Task goal —
Only the lines from the first line of the records through the line containing "ATOM 2 C CA" belong in the answer. Copy them exactly.

Supplied records —
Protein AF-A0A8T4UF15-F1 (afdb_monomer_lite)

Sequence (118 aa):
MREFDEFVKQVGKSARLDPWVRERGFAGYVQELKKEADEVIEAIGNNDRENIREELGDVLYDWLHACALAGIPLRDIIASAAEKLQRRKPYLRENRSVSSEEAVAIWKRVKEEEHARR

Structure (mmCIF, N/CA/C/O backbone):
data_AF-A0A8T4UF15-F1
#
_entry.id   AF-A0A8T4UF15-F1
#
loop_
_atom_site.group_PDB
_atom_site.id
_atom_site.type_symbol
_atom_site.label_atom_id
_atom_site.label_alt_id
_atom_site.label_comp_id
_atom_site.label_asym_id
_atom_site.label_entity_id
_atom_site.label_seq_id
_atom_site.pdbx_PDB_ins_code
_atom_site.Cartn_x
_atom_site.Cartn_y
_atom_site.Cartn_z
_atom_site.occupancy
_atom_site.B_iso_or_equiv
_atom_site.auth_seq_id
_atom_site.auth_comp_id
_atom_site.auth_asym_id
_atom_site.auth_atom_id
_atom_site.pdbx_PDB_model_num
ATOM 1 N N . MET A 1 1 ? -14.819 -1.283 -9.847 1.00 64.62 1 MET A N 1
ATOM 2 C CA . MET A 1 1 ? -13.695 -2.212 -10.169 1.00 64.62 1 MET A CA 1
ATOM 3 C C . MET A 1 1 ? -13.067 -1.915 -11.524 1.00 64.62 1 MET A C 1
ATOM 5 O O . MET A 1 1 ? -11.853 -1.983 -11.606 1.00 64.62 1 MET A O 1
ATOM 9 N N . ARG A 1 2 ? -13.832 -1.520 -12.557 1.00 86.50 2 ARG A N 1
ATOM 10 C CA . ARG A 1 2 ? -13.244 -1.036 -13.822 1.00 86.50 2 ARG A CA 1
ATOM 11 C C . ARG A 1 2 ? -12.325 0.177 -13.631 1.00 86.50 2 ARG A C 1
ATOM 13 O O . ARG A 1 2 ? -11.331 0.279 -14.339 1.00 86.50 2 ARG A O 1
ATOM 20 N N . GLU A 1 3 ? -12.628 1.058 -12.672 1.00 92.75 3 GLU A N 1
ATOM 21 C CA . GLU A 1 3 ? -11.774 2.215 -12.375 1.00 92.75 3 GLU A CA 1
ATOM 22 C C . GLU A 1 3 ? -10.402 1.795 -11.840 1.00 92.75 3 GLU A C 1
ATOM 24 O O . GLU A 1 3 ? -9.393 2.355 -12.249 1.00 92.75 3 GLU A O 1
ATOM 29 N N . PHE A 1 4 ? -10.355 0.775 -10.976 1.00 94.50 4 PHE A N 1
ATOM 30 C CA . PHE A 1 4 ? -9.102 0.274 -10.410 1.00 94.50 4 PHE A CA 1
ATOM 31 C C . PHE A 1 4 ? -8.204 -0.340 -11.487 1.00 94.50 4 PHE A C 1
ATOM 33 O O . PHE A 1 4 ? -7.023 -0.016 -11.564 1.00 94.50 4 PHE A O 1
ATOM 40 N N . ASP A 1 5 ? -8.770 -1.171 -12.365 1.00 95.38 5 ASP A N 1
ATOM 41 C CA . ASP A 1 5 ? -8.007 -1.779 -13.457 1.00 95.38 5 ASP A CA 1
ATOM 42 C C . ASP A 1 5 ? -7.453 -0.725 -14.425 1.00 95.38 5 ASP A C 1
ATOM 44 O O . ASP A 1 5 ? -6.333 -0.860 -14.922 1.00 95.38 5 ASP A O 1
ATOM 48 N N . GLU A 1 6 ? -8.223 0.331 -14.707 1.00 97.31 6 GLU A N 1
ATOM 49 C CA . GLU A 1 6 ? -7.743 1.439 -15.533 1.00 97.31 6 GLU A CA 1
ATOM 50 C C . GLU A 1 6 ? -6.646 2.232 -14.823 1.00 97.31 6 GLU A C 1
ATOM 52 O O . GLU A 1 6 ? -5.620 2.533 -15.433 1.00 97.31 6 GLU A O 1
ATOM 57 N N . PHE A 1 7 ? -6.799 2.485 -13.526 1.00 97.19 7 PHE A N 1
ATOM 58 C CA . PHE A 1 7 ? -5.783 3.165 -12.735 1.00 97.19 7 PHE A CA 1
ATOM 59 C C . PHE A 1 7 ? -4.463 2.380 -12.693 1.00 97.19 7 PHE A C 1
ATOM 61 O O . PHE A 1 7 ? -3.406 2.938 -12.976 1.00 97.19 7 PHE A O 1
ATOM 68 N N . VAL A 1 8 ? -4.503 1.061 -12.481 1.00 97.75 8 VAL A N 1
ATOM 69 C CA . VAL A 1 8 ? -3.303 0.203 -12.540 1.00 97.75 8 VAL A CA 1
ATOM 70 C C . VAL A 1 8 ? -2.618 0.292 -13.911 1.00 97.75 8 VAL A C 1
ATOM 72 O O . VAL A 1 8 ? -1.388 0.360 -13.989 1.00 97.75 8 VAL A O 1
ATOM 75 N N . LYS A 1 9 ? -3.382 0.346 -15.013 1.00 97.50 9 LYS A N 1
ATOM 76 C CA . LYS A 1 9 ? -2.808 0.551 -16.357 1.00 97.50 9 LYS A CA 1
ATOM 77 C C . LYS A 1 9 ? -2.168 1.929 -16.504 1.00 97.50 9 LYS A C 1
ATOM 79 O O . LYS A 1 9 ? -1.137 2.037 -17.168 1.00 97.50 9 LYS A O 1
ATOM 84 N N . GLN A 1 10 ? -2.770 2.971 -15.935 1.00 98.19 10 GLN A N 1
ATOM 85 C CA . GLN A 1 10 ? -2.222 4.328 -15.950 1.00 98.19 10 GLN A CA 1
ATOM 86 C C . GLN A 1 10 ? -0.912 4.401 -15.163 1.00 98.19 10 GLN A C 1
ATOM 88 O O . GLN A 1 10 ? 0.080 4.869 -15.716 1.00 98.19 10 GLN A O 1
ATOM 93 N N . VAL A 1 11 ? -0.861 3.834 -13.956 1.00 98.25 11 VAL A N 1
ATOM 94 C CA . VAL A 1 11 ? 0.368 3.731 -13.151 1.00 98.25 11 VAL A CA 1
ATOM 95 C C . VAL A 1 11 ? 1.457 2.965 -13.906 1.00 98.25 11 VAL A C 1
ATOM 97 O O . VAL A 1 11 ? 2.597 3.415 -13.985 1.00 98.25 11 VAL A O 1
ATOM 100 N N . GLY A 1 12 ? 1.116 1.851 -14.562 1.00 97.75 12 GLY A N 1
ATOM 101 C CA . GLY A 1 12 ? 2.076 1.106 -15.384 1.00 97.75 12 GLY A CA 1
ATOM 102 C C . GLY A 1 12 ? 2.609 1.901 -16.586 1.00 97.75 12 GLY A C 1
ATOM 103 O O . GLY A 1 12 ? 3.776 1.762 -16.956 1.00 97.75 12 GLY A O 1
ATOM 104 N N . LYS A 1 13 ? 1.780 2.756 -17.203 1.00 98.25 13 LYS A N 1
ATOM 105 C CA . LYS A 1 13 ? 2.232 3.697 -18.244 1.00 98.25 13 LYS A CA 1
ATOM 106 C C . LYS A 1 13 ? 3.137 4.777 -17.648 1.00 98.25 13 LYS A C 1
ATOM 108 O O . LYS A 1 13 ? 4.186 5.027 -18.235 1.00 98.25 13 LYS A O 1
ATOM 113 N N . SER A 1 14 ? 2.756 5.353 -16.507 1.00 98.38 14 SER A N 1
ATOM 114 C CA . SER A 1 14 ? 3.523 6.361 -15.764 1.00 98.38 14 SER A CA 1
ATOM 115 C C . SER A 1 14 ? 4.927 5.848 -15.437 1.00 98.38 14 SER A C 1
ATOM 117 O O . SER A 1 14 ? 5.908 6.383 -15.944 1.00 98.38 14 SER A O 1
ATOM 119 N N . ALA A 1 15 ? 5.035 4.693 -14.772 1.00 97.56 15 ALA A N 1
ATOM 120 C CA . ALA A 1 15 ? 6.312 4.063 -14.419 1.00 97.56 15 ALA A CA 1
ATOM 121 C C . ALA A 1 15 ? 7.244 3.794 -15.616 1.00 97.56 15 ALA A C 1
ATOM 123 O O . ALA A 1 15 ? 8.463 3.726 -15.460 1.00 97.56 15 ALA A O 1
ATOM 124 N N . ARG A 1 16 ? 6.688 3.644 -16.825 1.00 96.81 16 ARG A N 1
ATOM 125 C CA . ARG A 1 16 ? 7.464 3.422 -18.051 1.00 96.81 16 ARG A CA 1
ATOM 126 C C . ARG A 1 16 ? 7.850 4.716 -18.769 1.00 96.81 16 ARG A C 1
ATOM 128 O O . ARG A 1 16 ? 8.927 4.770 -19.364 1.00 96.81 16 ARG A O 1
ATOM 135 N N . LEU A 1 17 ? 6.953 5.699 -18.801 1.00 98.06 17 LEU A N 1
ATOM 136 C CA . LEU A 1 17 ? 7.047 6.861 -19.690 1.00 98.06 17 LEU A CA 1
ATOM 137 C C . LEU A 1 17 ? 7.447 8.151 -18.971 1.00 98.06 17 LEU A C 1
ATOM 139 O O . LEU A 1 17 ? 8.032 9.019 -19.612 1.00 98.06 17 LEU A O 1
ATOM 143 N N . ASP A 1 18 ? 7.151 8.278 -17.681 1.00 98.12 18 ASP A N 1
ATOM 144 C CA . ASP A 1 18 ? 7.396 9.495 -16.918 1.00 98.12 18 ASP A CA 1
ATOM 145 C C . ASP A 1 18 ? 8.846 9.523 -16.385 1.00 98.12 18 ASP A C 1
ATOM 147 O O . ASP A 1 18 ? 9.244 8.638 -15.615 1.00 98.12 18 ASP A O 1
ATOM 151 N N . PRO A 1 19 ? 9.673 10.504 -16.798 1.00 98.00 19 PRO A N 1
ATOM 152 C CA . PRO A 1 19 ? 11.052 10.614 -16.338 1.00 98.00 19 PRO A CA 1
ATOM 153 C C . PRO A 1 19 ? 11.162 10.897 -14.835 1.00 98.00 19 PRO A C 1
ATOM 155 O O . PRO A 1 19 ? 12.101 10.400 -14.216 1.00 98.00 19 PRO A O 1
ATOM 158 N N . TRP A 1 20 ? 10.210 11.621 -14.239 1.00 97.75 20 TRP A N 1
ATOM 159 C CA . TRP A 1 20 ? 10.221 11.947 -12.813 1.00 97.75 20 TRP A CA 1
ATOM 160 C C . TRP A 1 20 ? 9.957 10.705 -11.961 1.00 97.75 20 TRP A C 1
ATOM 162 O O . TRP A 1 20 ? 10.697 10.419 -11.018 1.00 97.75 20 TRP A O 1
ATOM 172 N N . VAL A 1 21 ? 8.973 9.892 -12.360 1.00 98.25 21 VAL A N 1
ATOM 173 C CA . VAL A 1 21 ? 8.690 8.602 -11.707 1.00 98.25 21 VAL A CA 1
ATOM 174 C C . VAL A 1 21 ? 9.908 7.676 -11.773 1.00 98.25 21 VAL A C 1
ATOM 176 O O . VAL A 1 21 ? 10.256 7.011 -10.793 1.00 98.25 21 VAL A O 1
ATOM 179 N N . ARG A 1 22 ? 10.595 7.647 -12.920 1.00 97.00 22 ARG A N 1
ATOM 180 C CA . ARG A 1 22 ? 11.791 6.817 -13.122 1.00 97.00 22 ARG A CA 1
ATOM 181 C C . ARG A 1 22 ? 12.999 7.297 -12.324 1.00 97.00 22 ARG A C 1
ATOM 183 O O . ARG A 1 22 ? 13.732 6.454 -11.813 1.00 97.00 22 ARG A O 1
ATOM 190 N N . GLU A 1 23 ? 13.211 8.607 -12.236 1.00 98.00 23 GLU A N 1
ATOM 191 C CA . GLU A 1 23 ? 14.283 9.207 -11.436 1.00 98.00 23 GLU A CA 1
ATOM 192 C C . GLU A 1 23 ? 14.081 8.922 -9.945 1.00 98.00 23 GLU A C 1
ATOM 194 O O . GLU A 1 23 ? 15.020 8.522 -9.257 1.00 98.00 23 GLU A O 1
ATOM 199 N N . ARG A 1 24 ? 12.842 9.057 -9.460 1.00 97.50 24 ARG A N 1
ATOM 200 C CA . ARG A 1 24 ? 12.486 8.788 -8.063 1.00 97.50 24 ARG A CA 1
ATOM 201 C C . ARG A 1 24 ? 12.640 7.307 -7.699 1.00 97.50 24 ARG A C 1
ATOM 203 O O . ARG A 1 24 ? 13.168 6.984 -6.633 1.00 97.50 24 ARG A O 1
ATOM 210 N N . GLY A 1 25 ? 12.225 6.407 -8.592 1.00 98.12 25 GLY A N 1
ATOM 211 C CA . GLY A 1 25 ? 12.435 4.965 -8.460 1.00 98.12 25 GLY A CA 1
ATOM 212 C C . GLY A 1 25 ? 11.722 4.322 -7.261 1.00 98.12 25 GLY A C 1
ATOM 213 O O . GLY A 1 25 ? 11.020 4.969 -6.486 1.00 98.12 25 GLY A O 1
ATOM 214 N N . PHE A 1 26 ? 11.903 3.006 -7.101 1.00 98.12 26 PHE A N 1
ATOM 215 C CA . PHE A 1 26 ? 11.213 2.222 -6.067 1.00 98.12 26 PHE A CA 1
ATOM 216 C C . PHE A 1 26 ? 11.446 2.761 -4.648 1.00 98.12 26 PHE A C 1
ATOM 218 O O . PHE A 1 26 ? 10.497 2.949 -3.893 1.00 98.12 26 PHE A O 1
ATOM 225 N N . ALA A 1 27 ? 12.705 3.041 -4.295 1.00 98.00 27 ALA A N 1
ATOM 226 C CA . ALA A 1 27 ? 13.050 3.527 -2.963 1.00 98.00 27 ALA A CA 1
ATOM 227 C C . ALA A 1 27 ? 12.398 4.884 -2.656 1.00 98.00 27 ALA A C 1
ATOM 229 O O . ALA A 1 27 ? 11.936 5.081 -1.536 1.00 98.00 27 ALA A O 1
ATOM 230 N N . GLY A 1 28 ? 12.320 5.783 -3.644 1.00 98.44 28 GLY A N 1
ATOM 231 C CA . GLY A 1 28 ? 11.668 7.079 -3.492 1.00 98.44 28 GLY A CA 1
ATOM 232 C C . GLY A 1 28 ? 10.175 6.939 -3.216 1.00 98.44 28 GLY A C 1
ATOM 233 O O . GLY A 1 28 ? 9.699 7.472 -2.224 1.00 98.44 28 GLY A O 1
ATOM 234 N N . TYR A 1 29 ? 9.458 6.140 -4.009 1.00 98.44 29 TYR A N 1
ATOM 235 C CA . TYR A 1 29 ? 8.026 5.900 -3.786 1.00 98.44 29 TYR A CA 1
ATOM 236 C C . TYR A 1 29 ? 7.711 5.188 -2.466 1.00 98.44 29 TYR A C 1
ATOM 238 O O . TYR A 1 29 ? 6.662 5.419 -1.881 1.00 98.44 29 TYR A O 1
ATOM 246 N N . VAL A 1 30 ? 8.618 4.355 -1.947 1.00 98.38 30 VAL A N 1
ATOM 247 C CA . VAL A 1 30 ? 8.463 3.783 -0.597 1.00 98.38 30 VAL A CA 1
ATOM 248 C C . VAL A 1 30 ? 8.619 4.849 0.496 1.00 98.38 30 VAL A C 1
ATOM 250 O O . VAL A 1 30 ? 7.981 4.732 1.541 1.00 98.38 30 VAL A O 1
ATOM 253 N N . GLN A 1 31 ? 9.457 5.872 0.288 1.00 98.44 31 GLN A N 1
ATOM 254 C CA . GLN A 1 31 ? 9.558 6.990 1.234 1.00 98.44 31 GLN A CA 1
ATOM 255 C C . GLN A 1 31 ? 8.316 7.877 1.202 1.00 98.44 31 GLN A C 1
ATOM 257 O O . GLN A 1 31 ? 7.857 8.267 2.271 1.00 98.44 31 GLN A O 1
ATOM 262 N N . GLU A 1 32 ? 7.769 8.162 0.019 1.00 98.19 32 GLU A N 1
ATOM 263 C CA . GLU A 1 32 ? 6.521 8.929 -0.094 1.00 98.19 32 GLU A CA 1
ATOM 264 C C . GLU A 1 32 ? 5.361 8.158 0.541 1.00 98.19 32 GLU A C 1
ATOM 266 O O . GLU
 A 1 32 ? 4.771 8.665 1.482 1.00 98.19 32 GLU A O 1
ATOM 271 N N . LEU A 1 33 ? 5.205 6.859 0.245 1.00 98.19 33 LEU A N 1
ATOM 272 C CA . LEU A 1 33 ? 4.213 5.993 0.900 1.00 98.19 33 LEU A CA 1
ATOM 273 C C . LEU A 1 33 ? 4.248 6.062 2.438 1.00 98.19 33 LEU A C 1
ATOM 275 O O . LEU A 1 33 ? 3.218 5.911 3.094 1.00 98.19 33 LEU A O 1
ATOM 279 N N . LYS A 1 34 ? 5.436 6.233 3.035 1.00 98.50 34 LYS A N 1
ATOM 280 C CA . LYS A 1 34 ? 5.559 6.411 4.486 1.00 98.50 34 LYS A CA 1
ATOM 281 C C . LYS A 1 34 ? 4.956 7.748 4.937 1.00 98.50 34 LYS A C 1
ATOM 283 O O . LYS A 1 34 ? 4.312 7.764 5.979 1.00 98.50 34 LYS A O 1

Answer for the task —
Protein AF-A0A8T4UF15-F1 (afdb_monomer_lite)

Sequence (118 aa):
MREFDEFVKQVGKSARLDPWVRERGFAGYVQELKKEADEVIEAIGNNDRENIREELGDVLYDWLHACALAGIPLRDIIASAAEKLQRRKPYLRENRSVSSEEAVAIWKRVKEEEHARR

Structure (mmCIF, N/CA/C/O backbone):
data_AF-A0A8T4UF15-F1
#
_entry.id   AF-A0A8T4UF15-F1
#
loop_
_atom_site.group_PDB
_atom_site.id
_atom_site.type_symbol
_atom_site.label_atom_id
_atom_site.label_alt_id
_atom_site.label_comp_id
_atom_site.label_asym_id
_atom_site.label_entity_id
_atom_site.label_seq_id
_atom_site.pdbx_PDB_ins_code
_atom_site.Cartn_x
_atom_site.Cartn_y
_atom_site.Cartn_z
_atom_site.occupancy
_atom_site.B_iso_or_equiv
_atom_site.auth_seq_id
_atom_site.auth_comp_id
_atom_site.auth_asym_id
_atom_site.auth_atom_id
_atom_site.pdbx_PDB_model_num
ATOM 1 N N . MET A 1 1 ? -14.819 -1.283 -9.847 1.00 64.62 1 MET A N 1
ATOM 2 C CA . MET A 1 1 ? -13.695 -2.212 -10.169 1.00 64.62 1 MET A CA 1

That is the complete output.